## [What to work on]
The output is the lines below from the one with "ATOM 63 C C" through the one with "ATOM 123 O O", both included, printed exactly and with no other line.

BEGIN Extracted information

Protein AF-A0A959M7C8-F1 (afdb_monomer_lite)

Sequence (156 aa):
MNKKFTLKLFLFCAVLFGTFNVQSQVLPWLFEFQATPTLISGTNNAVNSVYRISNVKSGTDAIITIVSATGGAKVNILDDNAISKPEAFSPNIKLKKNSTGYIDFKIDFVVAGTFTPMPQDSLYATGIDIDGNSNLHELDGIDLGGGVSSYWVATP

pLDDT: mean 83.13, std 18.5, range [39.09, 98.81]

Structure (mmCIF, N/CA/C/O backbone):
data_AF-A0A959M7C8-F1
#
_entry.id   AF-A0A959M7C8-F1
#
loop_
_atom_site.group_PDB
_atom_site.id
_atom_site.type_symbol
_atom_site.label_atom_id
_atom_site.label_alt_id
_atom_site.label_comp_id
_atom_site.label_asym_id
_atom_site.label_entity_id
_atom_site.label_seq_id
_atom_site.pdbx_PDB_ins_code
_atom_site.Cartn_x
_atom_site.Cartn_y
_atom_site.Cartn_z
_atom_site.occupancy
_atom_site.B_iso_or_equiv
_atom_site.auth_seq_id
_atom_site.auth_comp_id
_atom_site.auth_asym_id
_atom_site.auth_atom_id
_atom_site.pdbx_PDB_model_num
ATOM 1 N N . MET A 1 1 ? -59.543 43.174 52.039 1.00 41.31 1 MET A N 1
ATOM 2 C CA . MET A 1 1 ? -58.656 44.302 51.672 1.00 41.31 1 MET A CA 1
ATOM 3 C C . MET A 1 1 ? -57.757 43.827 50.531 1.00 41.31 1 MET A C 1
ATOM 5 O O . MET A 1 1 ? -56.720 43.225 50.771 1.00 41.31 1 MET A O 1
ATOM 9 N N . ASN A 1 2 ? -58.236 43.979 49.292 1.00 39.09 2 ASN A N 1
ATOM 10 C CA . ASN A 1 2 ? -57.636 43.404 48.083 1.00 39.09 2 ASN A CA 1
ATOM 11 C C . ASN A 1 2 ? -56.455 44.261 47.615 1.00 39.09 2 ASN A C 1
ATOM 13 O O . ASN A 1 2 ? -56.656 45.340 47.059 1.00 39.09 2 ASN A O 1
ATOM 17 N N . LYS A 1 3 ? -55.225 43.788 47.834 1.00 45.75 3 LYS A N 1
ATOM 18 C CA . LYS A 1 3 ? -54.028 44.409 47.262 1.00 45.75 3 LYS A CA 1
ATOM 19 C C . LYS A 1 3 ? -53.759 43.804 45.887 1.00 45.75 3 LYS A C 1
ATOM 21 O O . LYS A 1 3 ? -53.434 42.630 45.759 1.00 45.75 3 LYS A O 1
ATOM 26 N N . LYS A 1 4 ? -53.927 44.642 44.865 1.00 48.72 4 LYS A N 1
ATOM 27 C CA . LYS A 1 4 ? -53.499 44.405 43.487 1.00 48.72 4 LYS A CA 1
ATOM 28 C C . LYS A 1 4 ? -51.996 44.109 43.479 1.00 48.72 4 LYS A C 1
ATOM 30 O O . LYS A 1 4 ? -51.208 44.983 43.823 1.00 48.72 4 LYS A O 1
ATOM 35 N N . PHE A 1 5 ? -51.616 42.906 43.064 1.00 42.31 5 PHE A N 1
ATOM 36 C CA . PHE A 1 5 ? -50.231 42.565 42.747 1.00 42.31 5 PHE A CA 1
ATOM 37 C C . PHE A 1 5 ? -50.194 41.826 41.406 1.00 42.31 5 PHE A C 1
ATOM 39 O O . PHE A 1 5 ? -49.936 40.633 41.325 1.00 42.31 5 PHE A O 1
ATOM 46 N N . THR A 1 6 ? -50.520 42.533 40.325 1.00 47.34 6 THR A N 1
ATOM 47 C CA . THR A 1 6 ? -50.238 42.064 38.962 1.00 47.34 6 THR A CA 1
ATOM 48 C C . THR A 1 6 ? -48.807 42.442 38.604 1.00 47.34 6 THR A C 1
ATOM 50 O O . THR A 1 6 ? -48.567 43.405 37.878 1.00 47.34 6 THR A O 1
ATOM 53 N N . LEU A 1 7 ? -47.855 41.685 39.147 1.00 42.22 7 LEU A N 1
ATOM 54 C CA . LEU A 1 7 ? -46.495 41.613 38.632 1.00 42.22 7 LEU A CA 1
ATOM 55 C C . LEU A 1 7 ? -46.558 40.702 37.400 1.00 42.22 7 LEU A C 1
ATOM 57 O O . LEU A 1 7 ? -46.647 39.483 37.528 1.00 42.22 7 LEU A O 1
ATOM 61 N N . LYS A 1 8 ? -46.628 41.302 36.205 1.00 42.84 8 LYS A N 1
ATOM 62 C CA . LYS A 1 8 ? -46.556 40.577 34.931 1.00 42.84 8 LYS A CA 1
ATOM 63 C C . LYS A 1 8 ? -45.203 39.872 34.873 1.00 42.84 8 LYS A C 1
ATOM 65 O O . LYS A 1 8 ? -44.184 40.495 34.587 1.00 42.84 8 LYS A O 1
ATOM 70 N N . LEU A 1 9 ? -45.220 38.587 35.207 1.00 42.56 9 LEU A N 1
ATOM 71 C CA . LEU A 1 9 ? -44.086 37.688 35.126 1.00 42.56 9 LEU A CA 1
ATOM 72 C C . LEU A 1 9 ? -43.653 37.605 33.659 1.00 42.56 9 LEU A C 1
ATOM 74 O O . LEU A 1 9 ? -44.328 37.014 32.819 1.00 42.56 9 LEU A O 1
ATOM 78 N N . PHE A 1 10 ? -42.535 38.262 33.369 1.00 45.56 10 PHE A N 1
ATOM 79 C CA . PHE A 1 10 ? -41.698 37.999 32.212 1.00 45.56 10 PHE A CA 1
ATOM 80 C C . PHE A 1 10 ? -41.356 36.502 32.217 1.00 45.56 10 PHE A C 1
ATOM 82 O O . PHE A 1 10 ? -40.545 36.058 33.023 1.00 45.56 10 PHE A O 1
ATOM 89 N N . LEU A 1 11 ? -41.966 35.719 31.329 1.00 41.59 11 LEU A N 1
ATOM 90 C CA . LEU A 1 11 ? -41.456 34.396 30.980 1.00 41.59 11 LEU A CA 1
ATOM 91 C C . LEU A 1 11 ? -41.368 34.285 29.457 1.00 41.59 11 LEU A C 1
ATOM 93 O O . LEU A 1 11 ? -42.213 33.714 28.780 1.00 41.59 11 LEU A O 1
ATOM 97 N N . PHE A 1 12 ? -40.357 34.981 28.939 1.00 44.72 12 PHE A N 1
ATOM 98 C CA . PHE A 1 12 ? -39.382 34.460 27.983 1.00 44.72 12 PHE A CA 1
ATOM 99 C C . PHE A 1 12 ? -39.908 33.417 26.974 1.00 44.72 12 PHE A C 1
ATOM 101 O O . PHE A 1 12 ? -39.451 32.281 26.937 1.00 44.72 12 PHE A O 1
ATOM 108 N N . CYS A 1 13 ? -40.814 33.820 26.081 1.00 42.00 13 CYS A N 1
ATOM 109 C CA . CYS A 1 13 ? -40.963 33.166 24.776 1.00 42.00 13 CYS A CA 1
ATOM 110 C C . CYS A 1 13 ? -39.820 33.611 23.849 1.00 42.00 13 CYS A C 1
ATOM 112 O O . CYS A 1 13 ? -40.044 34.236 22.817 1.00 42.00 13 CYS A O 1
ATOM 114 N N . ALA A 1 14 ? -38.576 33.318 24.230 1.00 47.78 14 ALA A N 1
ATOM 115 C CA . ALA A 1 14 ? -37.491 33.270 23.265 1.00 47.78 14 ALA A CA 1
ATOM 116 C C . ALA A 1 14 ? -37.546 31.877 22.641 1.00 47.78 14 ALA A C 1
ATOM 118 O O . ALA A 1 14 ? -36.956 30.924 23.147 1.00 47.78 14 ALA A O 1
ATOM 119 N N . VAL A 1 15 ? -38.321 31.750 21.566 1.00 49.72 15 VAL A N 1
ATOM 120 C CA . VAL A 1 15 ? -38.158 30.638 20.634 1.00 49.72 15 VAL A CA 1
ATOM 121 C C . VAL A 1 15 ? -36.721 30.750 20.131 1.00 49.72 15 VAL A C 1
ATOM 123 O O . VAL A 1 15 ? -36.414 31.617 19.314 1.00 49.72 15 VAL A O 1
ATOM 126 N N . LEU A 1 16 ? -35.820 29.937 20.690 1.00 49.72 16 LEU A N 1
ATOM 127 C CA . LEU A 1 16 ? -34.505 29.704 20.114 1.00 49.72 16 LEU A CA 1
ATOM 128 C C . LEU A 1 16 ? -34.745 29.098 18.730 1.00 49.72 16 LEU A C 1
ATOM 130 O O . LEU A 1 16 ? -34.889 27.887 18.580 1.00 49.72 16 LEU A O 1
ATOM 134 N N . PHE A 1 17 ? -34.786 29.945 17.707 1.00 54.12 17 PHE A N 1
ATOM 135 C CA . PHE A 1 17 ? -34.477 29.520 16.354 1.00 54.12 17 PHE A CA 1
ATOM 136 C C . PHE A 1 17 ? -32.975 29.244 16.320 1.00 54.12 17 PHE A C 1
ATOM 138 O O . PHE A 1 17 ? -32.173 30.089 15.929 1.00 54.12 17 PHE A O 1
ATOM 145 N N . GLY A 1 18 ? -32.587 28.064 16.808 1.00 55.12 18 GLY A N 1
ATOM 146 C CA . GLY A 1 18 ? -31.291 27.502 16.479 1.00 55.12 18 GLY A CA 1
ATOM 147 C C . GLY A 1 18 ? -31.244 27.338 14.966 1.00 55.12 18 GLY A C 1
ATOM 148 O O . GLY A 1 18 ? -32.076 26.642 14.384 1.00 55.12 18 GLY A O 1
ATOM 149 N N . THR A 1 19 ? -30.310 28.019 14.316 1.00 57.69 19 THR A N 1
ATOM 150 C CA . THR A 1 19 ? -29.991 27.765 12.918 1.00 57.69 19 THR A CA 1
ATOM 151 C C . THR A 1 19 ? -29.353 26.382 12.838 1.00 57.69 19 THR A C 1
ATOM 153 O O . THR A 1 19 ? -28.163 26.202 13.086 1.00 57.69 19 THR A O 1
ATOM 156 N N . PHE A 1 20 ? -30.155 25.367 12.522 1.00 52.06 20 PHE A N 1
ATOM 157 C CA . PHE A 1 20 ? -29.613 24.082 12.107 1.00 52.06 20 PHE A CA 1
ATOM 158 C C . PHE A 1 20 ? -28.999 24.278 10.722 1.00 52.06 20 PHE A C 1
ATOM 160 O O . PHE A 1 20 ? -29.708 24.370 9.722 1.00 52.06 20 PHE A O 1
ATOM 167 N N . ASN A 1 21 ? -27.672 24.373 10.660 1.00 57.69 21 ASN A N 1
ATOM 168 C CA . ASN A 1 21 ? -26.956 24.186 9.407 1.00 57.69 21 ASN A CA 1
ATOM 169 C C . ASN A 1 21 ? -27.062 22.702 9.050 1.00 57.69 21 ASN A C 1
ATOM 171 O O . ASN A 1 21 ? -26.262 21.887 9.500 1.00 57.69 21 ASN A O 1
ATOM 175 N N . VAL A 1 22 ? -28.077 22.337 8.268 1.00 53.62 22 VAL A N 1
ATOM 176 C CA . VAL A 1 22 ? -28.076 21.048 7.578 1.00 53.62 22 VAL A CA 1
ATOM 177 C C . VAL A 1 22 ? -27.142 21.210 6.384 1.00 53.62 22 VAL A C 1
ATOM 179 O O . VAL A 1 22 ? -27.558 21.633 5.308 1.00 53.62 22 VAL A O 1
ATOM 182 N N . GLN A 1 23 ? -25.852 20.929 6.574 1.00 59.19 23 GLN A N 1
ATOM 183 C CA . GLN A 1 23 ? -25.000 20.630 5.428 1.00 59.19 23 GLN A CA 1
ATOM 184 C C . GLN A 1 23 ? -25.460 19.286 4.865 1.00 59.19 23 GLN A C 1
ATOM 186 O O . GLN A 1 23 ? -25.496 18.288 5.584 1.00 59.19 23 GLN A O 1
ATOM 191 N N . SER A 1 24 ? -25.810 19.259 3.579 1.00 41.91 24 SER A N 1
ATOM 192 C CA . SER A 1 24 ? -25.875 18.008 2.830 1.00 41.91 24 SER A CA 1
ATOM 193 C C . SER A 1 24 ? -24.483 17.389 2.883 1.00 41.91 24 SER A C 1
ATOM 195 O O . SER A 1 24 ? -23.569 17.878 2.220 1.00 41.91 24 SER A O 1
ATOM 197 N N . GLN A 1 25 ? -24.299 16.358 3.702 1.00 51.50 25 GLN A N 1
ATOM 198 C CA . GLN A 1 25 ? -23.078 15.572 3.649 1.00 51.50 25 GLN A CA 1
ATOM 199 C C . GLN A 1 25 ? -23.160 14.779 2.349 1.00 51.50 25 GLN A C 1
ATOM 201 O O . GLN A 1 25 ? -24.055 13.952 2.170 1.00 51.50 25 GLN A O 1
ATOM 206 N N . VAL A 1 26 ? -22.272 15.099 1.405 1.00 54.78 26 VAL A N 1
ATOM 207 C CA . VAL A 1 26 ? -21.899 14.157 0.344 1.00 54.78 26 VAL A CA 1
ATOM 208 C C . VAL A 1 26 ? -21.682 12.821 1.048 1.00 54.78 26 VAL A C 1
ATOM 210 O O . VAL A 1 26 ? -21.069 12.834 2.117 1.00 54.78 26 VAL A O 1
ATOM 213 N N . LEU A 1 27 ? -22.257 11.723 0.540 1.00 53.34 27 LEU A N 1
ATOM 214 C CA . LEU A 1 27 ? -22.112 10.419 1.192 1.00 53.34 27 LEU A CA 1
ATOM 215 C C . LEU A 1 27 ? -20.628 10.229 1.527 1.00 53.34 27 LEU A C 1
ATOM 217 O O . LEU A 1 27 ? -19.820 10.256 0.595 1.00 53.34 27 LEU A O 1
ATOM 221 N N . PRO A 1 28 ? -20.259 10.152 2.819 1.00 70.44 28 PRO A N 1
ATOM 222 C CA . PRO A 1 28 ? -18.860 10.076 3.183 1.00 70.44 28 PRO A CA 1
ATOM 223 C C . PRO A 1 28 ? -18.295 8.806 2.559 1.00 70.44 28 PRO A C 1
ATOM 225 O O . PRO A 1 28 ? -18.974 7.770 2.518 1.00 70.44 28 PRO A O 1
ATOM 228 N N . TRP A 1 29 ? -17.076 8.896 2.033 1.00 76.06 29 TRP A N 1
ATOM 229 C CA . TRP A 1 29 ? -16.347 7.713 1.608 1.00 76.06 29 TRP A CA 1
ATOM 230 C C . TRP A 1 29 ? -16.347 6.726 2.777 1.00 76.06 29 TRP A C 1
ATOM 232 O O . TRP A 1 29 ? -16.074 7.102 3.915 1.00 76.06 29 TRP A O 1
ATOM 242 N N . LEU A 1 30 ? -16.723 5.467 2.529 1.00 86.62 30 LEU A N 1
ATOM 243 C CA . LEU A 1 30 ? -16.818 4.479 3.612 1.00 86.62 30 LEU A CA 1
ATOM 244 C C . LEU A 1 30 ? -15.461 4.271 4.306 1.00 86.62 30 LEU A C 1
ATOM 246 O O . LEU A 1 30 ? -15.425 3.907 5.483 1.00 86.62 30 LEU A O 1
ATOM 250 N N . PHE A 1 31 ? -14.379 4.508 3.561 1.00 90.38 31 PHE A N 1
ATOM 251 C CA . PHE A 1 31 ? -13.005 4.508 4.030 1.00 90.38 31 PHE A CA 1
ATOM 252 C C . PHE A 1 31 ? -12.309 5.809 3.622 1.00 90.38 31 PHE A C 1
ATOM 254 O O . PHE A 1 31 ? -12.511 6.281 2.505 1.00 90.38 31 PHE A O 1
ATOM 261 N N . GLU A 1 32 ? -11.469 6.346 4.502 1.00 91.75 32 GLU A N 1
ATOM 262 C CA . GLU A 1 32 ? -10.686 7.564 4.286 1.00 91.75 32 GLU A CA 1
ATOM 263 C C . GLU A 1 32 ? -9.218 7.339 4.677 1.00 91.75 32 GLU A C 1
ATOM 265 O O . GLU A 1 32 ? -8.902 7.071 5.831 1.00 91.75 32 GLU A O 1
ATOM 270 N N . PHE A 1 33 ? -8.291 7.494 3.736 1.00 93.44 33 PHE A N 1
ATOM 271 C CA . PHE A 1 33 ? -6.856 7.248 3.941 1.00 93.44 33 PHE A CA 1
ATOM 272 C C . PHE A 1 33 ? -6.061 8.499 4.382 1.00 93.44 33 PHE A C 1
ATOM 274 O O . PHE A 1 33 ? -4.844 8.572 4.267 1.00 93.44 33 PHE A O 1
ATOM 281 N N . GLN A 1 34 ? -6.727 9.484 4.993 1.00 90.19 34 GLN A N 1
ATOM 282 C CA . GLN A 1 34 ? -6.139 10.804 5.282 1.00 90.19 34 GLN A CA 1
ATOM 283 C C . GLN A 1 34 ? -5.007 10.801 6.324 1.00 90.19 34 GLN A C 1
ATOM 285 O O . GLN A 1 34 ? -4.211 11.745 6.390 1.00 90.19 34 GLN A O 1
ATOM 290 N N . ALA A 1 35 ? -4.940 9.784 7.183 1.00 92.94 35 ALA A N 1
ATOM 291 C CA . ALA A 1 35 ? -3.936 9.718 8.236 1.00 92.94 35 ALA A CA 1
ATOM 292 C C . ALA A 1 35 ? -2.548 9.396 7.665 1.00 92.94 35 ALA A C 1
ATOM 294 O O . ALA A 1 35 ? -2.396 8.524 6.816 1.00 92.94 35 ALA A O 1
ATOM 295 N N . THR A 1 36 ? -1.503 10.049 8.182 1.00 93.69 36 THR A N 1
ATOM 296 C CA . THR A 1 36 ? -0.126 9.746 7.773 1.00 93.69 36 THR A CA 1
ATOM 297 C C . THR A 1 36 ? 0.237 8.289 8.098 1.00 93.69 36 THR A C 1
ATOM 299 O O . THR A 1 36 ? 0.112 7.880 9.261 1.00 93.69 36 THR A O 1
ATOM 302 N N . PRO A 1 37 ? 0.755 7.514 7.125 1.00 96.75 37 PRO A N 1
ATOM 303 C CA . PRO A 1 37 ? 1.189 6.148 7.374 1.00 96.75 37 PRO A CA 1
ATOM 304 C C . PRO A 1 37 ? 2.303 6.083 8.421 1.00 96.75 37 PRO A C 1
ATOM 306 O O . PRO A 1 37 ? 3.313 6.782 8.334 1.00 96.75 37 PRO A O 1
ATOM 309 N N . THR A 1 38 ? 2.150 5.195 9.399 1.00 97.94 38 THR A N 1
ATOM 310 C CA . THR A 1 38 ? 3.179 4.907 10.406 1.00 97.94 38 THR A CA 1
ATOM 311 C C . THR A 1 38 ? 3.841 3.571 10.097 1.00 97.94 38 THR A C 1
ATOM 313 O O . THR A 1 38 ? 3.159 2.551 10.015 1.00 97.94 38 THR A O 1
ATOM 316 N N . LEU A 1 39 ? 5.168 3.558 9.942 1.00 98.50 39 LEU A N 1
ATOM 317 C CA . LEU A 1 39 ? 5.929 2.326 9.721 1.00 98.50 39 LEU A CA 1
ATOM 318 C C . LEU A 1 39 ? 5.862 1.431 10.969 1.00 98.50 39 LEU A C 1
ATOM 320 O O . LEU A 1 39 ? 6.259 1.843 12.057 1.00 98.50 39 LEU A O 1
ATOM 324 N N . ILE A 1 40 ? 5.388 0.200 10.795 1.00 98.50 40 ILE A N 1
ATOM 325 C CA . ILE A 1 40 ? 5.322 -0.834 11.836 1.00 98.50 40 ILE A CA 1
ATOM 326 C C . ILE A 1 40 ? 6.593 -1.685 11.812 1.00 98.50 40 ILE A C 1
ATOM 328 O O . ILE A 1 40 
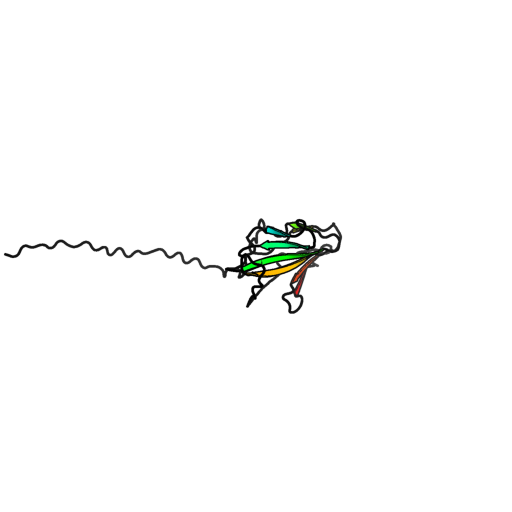? 7.176 -1.970 12.856 1.00 98.50 40 ILE A O 1
ATOM 332 N N . SER A 1 41 ? 7.015 -2.116 10.619 1.00 98.62 41 SER A N 1
ATOM 333 C CA . SER A 1 41 ? 8.163 -3.010 10.447 1.00 98.62 41 SER A CA 1
ATOM 334 C C . SER A 1 41 ? 8.769 -2.926 9.049 1.00 98.62 41 SER A C 1
ATOM 336 O O . SER A 1 41 ? 8.102 -2.541 8.090 1.00 98.62 41 SER A O 1
ATOM 338 N N . GLY A 1 42 ? 10.023 -3.365 8.927 1.00 98.19 42 GLY A N 1
ATOM 339 C CA . GLY A 1 42 ? 10.778 -3.374 7.675 1.00 98.19 42 GLY A CA 1
ATOM 340 C C . GLY A 1 42 ? 11.572 -2.088 7.449 1.00 98.19 42 GLY A C 1
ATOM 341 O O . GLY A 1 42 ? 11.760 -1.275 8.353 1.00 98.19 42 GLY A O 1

END Extracted information

## [Answer for this exercise]
ATOM 63 C C . LYS A 1 8 ? -45.203 39.872 34.873 1.00 42.84 8 LYS A C 1
ATOM 65 O O . LYS A 1 8 ? -44.184 40.495 34.587 1.00 42.84 8 LYS A O 1
ATOM 70 N N . LEU A 1 9 ? -45.220 38.587 35.207 1.00 42.56 9 LEU A N 1
ATOM 71 C CA . LEU A 1 9 ? -44.086 37.688 35.126 1.00 42.56 9 LEU A CA 1
ATOM 72 C C . LEU A 1 9 ? -43.653 37.605 33.659 1.00 42.56 9 LEU A C 1
ATOM 74 O O . LEU A 1 9 ? -44.328 37.014 32.819 1.00 42.56 9 LEU A O 1
ATOM 78 N N . PHE A 1 10 ? -42.535 38.262 33.369 1.00 45.56 10 PHE A N 1
ATOM 79 C CA . PHE A 1 10 ? -41.698 37.999 32.212 1.00 45.56 10 PHE A CA 1
ATOM 80 C C . PHE A 1 10 ? -41.356 36.502 32.217 1.00 45.56 10 PHE A C 1
ATOM 82 O O . PHE A 1 10 ? -40.545 36.058 33.023 1.00 45.56 10 PHE A O 1
ATOM 89 N N . LEU A 1 11 ? -41.966 35.719 31.329 1.00 41.59 11 LEU A N 1
ATOM 90 C CA . LEU A 1 11 ? -41.456 34.396 30.980 1.00 41.59 11 LEU A CA 1
ATOM 91 C C . LEU A 1 11 ? -41.368 34.285 29.457 1.00 41.59 11 LEU A C 1
ATOM 93 O O . LEU A 1 11 ? -42.213 33.714 28.780 1.00 41.59 11 LEU A O 1
ATOM 97 N N . PHE A 1 12 ? -40.357 34.981 28.939 1.00 44.72 12 PHE A N 1
ATOM 98 C CA . PHE A 1 12 ? -39.382 34.460 27.983 1.00 44.72 12 PHE A CA 1
ATOM 99 C C . PHE A 1 12 ? -39.908 33.417 26.974 1.00 44.72 12 PHE A C 1
ATOM 101 O O . PHE A 1 12 ? -39.451 32.281 26.937 1.00 44.72 12 PHE A O 1
ATOM 108 N N . CYS A 1 13 ? -40.814 33.820 26.081 1.00 42.00 13 CYS A N 1
ATOM 109 C CA . CYS A 1 13 ? -40.963 33.166 24.776 1.00 42.00 13 CYS A CA 1
ATOM 110 C C . CYS A 1 13 ? -39.820 33.611 23.849 1.00 42.00 13 CYS A C 1
ATOM 112 O O . CYS A 1 13 ? -40.044 34.236 22.817 1.00 42.00 13 CYS A O 1
ATOM 114 N N . ALA A 1 14 ? -38.576 33.318 24.230 1.00 47.78 14 ALA A N 1
ATOM 115 C CA . ALA A 1 14 ? -37.491 33.270 23.265 1.00 47.78 14 ALA A CA 1
ATOM 116 C C . ALA A 1 14 ? -37.546 31.877 22.641 1.00 47.78 14 ALA A C 1
ATOM 118 O O . ALA A 1 14 ? -36.956 30.924 23.147 1.00 47.78 14 ALA A O 1
ATOM 119 N N . VAL A 1 15 ? -38.321 31.750 21.566 1.00 49.72 15 VAL A N 1
ATOM 120 C CA . VAL A 1 15 ? -38.158 30.638 20.634 1.00 49.72 15 VAL A CA 1
ATOM 121 C C . VAL A 1 15 ? -36.721 30.750 20.131 1.00 49.72 15 VAL A C 1
ATOM 123 O O . VAL A 1 15 ? -36.414 31.617 19.314 1.00 49.72 15 VAL A O 1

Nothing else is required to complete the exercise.